Thirty-day mortality rates in patients with abdominal aortic aneurysms are reduced by two-thirds when physicians use endovascular repair as opposed to conventional open surgery.
The good news for the percutaneous method is tempered, however, by an increase in secondary procedures associated with it, according to researchers at the Imperial College London at Charing Cross Hospital in the U.K.
Dr. Roger Greenhalgh, head of the department of vascular surgery at Imperial College, and colleagues examined nonemergency patients who had been randomly assigned to receive either endovascular aneurysm repair (EVAR) (543) or open surgery (539).
Investigators recruited patients from 41 British hospitals experienced in the EVAR technique. All patients were at least 60 years old and had aneurysms that were at least 5.5 cm.
Thirty-day mortality rates in the patients receiving EVAR were 1.7% compared with 4.7% in the patients undergoing open surgery. However, secondary interventions increased by 75% in the EVAR cohort. The study appeared in the Sept. 4 issue of The Lancet.
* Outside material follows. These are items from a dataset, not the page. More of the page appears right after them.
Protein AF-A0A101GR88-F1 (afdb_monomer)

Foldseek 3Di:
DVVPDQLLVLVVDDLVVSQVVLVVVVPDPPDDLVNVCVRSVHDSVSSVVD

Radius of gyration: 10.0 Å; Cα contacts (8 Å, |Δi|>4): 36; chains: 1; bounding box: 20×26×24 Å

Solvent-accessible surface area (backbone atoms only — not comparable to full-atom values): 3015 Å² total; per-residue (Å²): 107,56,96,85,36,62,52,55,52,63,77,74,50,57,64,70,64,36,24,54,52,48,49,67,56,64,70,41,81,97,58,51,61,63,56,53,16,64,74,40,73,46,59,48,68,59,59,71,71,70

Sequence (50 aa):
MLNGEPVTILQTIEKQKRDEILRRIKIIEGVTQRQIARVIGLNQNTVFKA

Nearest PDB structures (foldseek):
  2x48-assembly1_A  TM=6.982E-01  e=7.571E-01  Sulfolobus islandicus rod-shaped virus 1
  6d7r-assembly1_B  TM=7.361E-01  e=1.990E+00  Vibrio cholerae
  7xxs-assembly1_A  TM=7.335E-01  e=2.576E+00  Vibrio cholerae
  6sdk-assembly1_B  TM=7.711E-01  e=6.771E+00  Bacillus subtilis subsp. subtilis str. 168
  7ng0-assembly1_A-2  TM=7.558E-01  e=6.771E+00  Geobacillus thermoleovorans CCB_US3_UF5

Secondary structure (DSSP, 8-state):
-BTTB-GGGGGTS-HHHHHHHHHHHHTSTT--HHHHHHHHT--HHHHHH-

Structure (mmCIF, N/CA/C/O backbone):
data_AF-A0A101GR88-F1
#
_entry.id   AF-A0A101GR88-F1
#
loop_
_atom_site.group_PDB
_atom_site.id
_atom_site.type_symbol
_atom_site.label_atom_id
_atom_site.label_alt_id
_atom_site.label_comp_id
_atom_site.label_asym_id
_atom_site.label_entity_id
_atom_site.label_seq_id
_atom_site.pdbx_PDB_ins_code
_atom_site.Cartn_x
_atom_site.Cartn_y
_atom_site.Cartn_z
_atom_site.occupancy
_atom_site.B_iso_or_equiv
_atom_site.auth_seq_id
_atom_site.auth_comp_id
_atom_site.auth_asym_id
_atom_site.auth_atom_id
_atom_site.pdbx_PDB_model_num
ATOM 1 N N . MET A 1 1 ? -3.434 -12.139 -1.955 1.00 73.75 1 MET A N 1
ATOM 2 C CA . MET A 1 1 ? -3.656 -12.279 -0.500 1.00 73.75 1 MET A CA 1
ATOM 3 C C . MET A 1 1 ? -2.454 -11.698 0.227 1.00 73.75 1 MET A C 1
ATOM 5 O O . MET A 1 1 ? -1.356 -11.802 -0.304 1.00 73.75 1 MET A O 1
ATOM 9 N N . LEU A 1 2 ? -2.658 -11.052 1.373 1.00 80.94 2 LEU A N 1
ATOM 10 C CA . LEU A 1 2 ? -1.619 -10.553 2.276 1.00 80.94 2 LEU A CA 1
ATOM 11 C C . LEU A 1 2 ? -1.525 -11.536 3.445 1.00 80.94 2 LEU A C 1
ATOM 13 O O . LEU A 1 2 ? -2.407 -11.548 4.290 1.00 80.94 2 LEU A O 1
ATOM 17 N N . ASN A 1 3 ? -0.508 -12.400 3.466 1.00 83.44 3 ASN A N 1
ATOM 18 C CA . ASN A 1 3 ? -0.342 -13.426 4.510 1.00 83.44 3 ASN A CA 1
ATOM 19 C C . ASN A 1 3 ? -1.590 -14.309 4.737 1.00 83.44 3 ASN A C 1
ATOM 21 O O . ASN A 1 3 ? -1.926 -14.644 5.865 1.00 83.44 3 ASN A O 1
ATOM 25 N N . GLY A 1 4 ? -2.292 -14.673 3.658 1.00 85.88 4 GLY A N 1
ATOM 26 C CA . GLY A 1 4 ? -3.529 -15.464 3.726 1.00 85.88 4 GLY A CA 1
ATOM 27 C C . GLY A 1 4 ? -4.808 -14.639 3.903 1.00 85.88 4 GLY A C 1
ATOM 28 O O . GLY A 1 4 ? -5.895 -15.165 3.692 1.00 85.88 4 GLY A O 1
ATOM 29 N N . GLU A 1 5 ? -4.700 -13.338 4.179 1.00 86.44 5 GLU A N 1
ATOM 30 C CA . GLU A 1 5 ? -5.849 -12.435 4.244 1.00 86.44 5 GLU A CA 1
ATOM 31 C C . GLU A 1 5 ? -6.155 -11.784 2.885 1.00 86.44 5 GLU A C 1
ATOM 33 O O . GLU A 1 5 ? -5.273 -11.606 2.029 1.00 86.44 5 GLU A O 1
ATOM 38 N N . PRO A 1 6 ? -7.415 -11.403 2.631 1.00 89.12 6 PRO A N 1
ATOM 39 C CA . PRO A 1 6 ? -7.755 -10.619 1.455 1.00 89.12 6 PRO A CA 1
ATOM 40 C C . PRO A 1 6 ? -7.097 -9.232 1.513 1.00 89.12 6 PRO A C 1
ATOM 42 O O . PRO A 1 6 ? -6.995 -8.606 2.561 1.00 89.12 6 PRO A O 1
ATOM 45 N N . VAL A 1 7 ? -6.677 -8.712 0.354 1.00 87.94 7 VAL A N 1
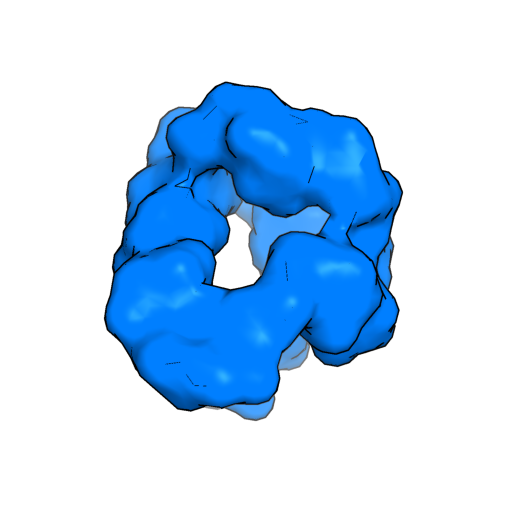ATOM 46 C CA . VAL A 1 7 ? -6.001 -7.398 0.250 1.00 87.94 7 VAL A CA 1
ATOM 47 C C . VAL A 1 7 ? -6.908 -6.249 0.727 1.00 87.94 7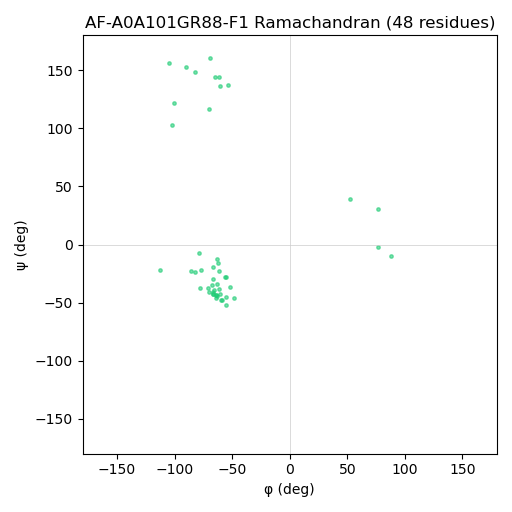 VAL A C 1
ATOM 49 O O . VAL A 1 7 ? -6.424 -5.209 1.172 1.00 87.94 7 VAL A O 1
ATOM 52 N N . THR A 1 8 ? -8.225 -6.464 0.710 1.00 89.25 8 THR A N 1
ATOM 53 C CA . THR A 1 8 ? -9.241 -5.540 1.225 1.00 89.25 8 THR A CA 1
ATOM 54 C C . THR A 1 8 ? -9.122 -5.269 2.725 1.00 89.25 8 THR A C 1
ATOM 56 O O . THR A 1 8 ? -9.652 -4.260 3.180 1.00 89.25 8 THR A O 1
ATOM 59 N N . ILE A 1 9 ? -8.373 -6.078 3.489 1.00 90.81 9 ILE A N 1
ATOM 60 C CA . ILE A 1 9 ? -8.061 -5.807 4.903 1.00 90.81 9 ILE A CA 1
ATOM 61 C C . ILE A 1 9 ? -7.403 -4.426 5.091 1.00 90.81 9 ILE A C 1
ATOM 63 O O . ILE A 1 9 ? -7.607 -3.756 6.100 1.00 90.81 9 ILE A O 1
ATOM 67 N N . LEU A 1 10 ? -6.690 -3.920 4.075 1.00 90.81 10 LEU A N 1
ATOM 68 C CA . LEU A 1 10 ? -6.085 -2.583 4.095 1.00 90.81 10 LEU A CA 1
ATOM 69 C C . LEU A 1 10 ? -7.114 -1.439 4.201 1.00 90.81 10 LEU A C 1
ATOM 71 O O . LEU A 1 10 ? -6.731 -0.297 4.456 1.00 90.81 10 LEU A O 1
ATOM 75 N N . GLN A 1 11 ? -8.406 -1.723 4.009 1.00 90.75 11 GLN A N 1
ATOM 76 C CA . GLN A 1 11 ? -9.500 -0.768 4.196 1.00 90.75 11 GLN A CA 1
ATOM 77 C C . GLN A 1 11 ? -9.930 -0.640 5.665 1.00 90.75 11 GLN A C 1
ATOM 79 O O . GLN A 1 11 ? -10.483 0.393 6.036 1.00 90.75 11 GLN A O 1
ATOM 84 N N . THR A 1 12 ? -9.677 -1.660 6.489 1.00 90.88 12 THR A N 1
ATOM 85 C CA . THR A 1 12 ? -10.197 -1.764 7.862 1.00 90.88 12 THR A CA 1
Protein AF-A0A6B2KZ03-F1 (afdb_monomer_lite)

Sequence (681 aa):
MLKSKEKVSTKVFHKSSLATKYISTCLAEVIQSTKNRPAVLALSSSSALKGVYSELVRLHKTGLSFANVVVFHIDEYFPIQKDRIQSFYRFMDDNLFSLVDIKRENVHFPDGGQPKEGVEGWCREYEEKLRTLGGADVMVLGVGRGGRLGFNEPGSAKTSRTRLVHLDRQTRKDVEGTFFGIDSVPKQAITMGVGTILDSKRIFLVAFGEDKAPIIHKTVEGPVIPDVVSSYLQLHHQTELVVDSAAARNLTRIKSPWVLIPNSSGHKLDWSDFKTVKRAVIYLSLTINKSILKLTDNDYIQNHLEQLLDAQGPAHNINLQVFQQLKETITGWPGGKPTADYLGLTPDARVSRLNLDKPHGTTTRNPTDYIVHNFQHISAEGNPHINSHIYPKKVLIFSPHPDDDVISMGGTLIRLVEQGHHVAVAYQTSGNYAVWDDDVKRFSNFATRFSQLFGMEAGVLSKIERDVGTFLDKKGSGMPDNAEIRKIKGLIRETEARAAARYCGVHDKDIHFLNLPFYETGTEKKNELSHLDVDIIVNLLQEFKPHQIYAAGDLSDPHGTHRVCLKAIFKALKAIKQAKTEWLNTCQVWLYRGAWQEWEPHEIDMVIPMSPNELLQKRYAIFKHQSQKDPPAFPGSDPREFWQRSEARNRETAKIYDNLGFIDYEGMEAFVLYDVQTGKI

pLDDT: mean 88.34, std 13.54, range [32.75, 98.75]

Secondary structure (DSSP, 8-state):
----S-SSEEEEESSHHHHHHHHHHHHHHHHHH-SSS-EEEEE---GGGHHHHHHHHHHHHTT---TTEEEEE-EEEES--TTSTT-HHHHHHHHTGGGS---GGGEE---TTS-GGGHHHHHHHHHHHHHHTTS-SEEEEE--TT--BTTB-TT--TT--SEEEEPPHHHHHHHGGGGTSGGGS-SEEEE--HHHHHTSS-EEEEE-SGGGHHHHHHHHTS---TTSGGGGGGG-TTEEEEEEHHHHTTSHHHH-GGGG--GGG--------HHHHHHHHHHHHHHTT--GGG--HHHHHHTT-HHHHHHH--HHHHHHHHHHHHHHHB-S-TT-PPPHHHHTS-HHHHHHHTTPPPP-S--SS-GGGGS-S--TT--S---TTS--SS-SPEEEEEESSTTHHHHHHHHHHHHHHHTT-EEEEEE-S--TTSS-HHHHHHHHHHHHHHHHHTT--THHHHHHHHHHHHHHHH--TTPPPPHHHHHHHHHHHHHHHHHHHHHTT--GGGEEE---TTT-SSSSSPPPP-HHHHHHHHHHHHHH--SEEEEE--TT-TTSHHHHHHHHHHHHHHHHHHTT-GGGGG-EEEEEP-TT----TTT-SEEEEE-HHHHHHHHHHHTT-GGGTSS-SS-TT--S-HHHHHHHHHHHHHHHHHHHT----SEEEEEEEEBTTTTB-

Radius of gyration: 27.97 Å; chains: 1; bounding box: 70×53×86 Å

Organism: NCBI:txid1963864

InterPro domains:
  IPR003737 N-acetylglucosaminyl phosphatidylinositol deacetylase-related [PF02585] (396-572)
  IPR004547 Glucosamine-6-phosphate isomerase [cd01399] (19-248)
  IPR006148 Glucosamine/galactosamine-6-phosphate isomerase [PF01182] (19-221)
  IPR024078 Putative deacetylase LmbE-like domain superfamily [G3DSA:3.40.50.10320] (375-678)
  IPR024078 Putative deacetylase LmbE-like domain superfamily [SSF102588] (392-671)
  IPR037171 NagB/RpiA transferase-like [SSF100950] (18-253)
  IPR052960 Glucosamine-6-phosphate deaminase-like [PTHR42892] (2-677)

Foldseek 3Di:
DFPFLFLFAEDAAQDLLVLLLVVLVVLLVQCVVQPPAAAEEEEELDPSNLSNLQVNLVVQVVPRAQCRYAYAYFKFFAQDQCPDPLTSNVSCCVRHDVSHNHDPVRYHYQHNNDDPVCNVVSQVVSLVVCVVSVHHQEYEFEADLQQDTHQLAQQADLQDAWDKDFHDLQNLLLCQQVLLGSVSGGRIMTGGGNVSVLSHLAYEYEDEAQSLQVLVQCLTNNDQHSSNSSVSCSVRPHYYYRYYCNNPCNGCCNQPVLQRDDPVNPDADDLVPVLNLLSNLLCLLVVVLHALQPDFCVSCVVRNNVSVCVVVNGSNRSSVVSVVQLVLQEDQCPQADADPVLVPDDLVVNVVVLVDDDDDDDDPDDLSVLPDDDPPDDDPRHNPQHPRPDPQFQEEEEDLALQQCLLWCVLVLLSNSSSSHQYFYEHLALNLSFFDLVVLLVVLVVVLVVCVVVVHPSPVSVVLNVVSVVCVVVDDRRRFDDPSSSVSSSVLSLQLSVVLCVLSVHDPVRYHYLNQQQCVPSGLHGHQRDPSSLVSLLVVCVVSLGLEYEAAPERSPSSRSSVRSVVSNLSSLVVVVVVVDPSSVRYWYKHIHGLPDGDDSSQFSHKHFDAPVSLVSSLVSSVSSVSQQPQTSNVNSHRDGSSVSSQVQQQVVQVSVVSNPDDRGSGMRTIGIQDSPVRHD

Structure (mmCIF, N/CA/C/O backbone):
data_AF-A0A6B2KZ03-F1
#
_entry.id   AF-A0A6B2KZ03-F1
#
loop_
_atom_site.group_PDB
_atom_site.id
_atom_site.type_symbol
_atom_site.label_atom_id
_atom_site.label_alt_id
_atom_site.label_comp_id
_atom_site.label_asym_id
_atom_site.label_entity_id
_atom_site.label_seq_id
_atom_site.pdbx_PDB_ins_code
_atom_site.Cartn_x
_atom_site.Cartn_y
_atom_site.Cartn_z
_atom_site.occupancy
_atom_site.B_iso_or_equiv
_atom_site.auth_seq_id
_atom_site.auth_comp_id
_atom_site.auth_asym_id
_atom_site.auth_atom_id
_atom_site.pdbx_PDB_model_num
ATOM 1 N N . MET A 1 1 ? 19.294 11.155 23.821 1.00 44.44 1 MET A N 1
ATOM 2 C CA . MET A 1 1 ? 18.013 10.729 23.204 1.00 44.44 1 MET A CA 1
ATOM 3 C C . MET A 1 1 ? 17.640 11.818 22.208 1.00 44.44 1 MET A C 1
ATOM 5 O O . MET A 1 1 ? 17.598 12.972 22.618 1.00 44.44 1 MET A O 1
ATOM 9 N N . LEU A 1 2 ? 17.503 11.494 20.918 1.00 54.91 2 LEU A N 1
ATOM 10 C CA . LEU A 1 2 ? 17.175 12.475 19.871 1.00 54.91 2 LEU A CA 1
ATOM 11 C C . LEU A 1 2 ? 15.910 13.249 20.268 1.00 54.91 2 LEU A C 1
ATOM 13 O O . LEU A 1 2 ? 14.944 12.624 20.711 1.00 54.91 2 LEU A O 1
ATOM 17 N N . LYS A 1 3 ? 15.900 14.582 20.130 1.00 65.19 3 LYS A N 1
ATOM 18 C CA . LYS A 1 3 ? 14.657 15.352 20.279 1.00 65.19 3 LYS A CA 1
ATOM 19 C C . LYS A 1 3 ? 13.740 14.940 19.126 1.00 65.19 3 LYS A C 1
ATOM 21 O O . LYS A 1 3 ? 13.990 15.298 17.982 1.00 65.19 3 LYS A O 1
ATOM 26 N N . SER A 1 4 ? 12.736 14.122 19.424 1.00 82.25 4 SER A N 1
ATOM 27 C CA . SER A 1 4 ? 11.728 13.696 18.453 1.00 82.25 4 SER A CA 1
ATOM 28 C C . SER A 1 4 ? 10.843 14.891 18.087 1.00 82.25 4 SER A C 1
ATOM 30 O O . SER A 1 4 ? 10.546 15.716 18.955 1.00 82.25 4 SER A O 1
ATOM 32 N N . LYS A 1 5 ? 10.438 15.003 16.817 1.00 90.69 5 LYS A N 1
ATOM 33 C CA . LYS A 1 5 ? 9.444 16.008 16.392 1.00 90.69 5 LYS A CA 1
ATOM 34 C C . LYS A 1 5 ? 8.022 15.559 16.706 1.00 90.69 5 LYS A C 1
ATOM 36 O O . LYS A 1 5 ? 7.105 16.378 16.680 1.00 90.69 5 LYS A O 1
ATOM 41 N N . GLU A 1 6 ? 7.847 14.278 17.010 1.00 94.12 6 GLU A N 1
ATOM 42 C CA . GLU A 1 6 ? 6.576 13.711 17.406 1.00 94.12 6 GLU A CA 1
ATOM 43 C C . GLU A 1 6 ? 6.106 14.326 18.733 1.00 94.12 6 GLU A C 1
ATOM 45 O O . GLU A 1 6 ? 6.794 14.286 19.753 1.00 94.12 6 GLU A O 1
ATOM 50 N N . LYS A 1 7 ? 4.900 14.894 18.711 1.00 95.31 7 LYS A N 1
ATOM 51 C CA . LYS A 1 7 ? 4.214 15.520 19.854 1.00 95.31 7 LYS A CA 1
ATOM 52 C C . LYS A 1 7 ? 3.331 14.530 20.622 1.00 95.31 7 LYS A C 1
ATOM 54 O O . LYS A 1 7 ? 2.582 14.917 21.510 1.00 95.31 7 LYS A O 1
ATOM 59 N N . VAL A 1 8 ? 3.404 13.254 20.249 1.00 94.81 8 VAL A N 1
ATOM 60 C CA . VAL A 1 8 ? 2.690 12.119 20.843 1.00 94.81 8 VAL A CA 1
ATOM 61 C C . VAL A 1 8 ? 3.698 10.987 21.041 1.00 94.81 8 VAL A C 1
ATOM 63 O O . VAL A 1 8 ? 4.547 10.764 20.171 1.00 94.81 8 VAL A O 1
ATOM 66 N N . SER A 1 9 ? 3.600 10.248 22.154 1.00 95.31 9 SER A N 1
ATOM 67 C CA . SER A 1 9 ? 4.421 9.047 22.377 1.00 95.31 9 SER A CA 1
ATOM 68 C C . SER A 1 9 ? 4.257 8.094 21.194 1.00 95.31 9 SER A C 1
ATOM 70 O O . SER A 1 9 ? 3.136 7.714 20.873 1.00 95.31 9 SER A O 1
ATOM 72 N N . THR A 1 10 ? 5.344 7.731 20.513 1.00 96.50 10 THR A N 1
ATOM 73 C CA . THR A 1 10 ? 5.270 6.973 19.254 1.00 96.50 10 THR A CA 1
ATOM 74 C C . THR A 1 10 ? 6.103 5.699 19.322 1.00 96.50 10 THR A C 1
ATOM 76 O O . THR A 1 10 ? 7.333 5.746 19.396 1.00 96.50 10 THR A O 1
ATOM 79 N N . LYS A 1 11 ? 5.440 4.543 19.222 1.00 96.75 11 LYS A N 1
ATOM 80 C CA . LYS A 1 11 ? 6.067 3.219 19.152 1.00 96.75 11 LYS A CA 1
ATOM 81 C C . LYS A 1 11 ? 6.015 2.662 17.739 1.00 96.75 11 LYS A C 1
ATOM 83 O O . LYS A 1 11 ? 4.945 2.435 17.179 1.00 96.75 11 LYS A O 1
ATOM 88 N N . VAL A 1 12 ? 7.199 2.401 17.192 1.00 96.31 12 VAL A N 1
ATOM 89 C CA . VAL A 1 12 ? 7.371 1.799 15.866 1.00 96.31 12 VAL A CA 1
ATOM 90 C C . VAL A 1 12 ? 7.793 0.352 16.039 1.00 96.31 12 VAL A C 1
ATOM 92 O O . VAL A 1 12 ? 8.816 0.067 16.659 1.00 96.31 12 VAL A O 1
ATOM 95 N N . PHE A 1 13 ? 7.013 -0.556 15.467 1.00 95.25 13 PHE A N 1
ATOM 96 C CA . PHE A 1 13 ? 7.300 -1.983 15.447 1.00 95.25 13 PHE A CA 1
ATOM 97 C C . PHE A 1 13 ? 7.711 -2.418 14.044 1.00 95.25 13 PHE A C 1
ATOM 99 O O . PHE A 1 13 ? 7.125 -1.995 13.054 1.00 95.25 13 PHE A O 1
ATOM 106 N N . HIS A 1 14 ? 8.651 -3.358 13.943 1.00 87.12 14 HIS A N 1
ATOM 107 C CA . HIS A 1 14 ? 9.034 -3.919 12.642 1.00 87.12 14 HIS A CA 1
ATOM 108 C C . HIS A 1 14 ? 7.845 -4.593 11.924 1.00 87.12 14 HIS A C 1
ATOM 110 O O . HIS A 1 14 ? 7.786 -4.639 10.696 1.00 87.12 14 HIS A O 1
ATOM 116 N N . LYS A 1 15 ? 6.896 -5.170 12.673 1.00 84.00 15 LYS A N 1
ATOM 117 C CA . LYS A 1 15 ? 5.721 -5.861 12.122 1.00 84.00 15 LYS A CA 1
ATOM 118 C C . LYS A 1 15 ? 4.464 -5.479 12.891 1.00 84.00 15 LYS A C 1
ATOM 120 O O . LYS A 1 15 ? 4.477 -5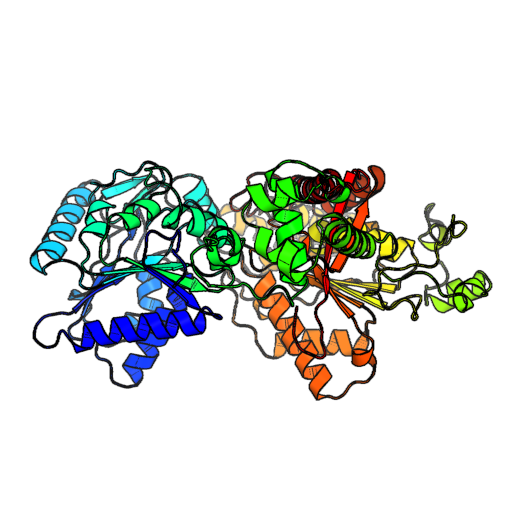.471 14.123 1.00 84.00 15 LYS A O 1
ATOM 125 N N . SER A 1 16 ? 3.361 -5.297 12.169 1.00 89.69 16 SER A N 1
ATOM 126 C CA . SER A 1 16 ? 2.028 -5.054 12.741 1.00 89.69 16 SER A CA 1
ATOM 127 C C . SER A 1 16 ? 1.582 -6.149 13.719 1.00 89.69 16 SER A C 1
ATOM 129 O O . SER A 1 16 ? 0.894 -5.862 14.694 1.00 89.69 16 SER A O 1
ATOM 131 N N . SER A 1 17 ? 2.033 -7.396 13.541 1.00 88.69 17 SER A N 1
ATOM 132 C CA . SER A 1 17 ? 1.764 -8.497 14.477 1.00 88.69 17 SER A CA 1
ATOM 133 C C . SER A 1 17 ? 2.414 -8.304 15.853 1.00 88.69 17 SER A C 1
ATOM 135 O O . SER A 1 17 ? 1.873 -8.761 16.855 1.00 88.69 17 SER A O 1
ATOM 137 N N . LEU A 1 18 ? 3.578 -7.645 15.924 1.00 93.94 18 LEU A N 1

It is too soon to tell whether the trade-off between improved 30-day mortality results and an increase in secondary procedures is workable, Greenhalgh said. Long-term durability results are needed to validate these preliminary results. The investigators plan on releasing durability data in June 2005.
"These early results with EVAR, applied to large aneurysms in suitable patients, provide justification for continued use of this technique in controlled or trial settings," he said.
The rupture rate for aneurysms smaller than 5.5 cm is less than 1% per year, and the Eurostar registry data suggests a 2% complication rate after EVAR. Greenhalgh said that it is not recommended to use EVAR for AAAs smaller than 5.5 cm.